## Task directions
Reproduce, exactly and in full, only the lines below from the one containing "ATOM 185 N N" through the one containing "ATOM 221 C C".

┌──

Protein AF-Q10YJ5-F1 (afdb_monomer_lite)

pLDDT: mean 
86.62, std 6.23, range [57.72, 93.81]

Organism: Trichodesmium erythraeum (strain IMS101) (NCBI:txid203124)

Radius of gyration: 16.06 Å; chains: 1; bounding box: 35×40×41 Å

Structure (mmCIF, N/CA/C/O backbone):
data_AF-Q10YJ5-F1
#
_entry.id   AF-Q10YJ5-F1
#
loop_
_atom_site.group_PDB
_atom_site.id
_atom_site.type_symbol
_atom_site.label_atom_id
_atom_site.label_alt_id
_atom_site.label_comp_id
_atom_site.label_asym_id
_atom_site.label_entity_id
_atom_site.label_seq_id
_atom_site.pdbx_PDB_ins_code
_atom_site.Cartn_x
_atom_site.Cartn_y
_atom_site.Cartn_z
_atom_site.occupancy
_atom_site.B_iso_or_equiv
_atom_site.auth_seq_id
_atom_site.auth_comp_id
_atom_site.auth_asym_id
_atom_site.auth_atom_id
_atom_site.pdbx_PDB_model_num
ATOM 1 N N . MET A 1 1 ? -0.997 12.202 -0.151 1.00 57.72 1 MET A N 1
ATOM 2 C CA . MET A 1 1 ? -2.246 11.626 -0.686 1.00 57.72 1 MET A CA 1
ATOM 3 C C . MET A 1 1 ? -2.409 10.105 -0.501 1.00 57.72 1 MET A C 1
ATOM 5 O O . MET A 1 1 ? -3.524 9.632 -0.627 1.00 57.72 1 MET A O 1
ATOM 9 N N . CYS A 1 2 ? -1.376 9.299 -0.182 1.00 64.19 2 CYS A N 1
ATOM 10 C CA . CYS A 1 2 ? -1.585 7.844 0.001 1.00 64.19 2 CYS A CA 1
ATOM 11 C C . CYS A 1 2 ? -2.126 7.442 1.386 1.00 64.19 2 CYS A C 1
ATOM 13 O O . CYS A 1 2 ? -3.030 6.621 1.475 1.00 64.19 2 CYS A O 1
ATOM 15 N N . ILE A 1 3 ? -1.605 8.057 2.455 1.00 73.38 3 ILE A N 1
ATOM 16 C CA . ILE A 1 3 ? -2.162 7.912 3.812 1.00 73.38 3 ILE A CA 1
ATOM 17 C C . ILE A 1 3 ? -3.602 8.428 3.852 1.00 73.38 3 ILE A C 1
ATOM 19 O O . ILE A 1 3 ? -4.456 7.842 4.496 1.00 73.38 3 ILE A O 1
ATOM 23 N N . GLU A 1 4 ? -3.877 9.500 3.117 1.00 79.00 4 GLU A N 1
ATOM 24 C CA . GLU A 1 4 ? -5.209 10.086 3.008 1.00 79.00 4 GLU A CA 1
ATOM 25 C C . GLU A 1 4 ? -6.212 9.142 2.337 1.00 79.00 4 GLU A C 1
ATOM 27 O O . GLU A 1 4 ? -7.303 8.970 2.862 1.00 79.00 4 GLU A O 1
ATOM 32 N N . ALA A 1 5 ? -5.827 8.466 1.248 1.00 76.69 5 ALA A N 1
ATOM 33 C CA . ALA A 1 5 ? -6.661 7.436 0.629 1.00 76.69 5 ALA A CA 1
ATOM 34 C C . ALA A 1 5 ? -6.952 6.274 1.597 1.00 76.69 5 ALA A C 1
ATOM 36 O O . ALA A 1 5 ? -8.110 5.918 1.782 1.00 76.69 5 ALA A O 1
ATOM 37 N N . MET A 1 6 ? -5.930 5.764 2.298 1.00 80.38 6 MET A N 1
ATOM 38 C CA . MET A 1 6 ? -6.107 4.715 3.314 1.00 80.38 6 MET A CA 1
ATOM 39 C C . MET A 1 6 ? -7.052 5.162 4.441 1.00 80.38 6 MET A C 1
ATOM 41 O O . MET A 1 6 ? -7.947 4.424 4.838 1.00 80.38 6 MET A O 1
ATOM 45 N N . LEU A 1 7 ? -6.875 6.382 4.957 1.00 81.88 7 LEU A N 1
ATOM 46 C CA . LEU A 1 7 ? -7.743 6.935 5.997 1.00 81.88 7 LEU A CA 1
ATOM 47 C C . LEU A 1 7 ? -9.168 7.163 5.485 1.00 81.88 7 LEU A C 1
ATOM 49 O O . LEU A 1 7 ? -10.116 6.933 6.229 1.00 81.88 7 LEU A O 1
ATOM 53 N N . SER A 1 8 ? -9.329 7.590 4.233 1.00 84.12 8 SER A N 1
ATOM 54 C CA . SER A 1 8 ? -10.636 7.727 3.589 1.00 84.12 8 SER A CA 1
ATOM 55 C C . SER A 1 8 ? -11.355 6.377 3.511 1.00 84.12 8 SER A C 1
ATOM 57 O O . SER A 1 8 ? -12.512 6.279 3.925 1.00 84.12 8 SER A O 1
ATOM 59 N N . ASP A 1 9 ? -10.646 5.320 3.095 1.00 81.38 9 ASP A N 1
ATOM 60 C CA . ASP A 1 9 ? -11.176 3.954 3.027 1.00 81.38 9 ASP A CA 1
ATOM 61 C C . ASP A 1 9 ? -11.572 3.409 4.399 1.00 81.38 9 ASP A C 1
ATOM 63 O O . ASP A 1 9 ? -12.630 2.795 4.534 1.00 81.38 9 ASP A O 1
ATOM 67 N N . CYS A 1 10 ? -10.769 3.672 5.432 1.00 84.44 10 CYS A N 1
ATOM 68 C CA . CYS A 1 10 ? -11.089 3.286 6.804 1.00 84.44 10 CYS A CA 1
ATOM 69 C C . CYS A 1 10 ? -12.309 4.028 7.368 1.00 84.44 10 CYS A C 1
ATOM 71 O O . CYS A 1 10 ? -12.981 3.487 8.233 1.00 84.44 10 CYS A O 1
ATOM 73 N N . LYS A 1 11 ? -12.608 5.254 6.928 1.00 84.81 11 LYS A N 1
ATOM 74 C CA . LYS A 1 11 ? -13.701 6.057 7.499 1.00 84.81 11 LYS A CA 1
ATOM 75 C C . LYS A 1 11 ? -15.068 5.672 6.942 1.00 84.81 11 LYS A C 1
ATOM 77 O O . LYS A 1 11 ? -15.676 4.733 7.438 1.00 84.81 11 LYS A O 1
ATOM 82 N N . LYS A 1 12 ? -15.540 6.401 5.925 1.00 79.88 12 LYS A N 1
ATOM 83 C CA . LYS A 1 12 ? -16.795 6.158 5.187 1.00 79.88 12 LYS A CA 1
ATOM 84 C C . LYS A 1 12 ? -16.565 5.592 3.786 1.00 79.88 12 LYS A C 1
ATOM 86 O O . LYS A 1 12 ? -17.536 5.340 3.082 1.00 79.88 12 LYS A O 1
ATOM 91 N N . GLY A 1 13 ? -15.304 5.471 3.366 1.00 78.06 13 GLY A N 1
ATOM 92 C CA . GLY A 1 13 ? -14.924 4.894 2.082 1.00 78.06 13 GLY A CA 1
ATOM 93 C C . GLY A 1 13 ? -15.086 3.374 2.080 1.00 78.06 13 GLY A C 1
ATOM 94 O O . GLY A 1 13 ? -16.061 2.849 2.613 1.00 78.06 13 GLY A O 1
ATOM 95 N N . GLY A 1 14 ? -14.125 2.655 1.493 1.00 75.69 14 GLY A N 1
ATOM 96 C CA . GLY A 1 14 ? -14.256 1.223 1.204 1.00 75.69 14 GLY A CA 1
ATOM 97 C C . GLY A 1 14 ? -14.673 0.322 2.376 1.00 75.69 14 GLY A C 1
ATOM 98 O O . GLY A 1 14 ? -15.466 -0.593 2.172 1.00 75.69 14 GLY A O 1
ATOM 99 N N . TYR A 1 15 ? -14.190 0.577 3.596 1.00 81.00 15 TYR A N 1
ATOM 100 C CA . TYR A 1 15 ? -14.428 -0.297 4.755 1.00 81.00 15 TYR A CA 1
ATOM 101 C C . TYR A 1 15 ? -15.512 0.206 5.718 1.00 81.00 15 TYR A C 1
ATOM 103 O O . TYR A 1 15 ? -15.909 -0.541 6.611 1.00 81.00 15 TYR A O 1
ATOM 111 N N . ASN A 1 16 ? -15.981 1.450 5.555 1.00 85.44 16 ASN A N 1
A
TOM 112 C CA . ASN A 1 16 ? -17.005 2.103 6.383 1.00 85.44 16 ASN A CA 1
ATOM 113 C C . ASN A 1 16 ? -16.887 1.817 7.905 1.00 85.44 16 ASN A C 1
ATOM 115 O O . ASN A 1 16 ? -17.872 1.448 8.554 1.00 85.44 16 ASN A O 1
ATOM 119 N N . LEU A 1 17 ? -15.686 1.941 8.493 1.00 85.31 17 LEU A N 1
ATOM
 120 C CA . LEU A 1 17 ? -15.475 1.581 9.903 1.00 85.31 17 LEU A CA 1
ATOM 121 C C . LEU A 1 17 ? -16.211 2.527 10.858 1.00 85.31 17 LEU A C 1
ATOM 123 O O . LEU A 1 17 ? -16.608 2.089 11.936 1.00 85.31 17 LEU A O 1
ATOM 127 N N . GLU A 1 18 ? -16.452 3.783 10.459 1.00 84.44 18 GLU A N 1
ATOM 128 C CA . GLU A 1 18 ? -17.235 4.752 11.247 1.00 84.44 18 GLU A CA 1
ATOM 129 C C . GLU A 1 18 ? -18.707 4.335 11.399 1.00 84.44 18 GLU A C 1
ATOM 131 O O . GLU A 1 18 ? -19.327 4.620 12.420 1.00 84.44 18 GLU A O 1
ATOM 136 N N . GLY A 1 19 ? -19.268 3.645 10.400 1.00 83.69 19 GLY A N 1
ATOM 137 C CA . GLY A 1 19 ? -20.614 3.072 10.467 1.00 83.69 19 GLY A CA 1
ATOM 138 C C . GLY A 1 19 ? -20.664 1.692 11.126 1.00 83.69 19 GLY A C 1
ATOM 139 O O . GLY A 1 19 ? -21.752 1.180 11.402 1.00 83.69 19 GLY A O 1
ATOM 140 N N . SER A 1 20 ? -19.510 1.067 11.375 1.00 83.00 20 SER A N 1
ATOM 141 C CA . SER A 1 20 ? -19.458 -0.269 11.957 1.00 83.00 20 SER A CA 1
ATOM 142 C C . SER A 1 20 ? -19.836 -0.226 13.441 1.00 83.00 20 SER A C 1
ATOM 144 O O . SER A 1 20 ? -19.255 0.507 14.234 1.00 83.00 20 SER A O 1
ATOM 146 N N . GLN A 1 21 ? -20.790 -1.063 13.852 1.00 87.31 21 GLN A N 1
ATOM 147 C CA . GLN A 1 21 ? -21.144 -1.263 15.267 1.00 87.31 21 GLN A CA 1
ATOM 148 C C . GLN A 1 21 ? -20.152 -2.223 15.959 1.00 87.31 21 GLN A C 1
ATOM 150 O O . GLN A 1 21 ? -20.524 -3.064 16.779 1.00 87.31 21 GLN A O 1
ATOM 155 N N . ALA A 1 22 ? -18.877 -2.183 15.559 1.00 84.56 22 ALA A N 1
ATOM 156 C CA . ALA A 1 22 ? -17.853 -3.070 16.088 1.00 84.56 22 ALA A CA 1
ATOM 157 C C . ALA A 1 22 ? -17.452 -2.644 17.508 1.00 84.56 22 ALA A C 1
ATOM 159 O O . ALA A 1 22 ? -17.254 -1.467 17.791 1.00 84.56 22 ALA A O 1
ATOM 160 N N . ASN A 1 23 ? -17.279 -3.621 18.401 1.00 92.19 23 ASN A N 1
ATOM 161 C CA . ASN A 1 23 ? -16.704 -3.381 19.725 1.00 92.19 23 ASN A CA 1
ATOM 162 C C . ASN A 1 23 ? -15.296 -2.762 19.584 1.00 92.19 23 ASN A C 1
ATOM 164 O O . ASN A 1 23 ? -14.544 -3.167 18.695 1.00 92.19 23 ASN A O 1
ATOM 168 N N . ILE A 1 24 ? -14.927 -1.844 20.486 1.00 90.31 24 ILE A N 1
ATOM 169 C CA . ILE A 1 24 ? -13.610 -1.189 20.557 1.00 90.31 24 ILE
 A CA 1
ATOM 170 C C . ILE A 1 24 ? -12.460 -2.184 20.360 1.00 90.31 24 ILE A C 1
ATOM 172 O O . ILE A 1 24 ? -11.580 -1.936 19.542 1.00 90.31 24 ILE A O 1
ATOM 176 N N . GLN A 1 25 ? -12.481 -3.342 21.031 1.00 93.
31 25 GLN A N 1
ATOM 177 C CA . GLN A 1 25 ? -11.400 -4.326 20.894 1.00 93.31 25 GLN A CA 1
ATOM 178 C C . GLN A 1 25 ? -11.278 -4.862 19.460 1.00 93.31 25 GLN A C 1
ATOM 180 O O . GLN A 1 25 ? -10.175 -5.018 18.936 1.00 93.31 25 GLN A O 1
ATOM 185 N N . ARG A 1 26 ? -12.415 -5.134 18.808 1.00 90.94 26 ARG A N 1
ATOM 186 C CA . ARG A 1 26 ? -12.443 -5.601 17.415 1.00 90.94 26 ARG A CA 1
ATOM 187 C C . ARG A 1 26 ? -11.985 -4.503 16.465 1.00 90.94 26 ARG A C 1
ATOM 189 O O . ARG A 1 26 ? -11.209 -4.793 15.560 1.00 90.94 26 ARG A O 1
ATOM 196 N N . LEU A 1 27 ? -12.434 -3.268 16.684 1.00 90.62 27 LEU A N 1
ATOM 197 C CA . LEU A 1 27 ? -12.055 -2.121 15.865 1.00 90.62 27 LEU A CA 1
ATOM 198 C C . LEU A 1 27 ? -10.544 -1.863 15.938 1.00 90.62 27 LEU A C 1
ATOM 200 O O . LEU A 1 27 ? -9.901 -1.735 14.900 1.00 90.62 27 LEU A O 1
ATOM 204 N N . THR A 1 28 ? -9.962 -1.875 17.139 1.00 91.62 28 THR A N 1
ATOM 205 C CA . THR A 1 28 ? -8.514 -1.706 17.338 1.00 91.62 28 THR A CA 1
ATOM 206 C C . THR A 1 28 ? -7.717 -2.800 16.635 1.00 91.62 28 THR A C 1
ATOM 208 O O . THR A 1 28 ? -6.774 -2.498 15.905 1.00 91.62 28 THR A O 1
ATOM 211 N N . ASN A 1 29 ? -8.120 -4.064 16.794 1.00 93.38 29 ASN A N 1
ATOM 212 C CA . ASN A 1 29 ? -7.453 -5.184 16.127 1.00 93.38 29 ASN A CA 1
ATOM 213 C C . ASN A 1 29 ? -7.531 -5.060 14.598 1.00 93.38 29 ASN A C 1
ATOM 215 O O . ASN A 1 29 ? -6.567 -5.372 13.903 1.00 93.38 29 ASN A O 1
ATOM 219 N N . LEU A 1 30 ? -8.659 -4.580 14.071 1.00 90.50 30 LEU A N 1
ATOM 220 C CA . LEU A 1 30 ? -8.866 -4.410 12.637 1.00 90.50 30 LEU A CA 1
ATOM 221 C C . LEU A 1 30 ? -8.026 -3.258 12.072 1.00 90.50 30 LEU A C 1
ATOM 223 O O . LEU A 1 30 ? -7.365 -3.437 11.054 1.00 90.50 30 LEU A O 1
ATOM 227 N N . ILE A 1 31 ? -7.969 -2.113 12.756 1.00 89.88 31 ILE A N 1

└──

## Your response
ATOM 185 N N . ARG A 1 26 ? -12.415 -5.134 18.808 1.00 90.94 26 ARG A N 1
ATOM 186 C CA . ARG A 1 26 ? -12.443 -5.601 17.415 1.00 90.94 26 ARG A CA 1
ATOM 187 C C . ARG A 1 26 ? -11.985 -4.503 16.465 1.00 90.94 26 ARG A C 1
ATOM 189 O O . ARG A 1 26 ? -11.209 -4.793 15.560 1.00 90.94 26 ARG A O 1
ATOM 196 N N . LEU A 1 27 ? -12.434 -3.268 16.684 1.00 90.62 27 LEU A N 1
ATOM 197 C CA . LEU A 1 27 ? -12.055 -2.121 15.865 1.00 90.62 27 LEU A CA 1
ATOM 198 C C . LEU A 1 27 ? -10.544 -1.863 15.938 1.00 90.62 27 LEU A C 1
ATOM 200 O O . LEU A 1 27 ? -9.901 -1.735 14.900 1.00 90.62 27 LEU A O 1
ATOM 204 N N . THR A 1 28 ? -9.962 -1.875 17.139 1.00 91.62 28 THR A N 1
ATOM 205 C CA . THR A 1 28 ? -8.514 -1.706 17.338 1.00 91.62 28 THR A CA 1
ATOM 206 C C . THR A 1 28 ? -7.717 -2.800 16.635 1.00 91.62 28 THR A C 1
ATOM 208 O O . THR A 1 28 ? -6.774 -2.498 15.905 1.00 91.62 28 THR A O 1
ATOM 211 N N . ASN A 1 29 ? -8.120 -4.064 16.794 1.00 93.38 29 ASN A N 1
ATOM 212 C CA . ASN A 1 29 ? -7.453 -5.184 16.127 1.00 93.38 29 ASN A CA 1
ATOM 213 C C . ASN A 1 29 ? -7.531 -5.060 14.598 1.00 93.38 29 ASN A C 1
ATOM 215 O O . ASN A 1 29 ? -6.567 -5.372 13.903 1.00 93.38 29 ASN A O 1
ATOM 219 N N . LEU A 1 30 ? -8.659 -4.580 14.071 1.00 90.50 30 LEU A N 1
ATOM 220 C CA . LEU A 1 30 ? -8.866 -4.410 12.637 1.00 90.50 30 LEU A CA 1
ATOM 221 C C . LEU A 1 30 ? -8.026 -3.258 12.072 1.00 90.50 30 LEU A C 1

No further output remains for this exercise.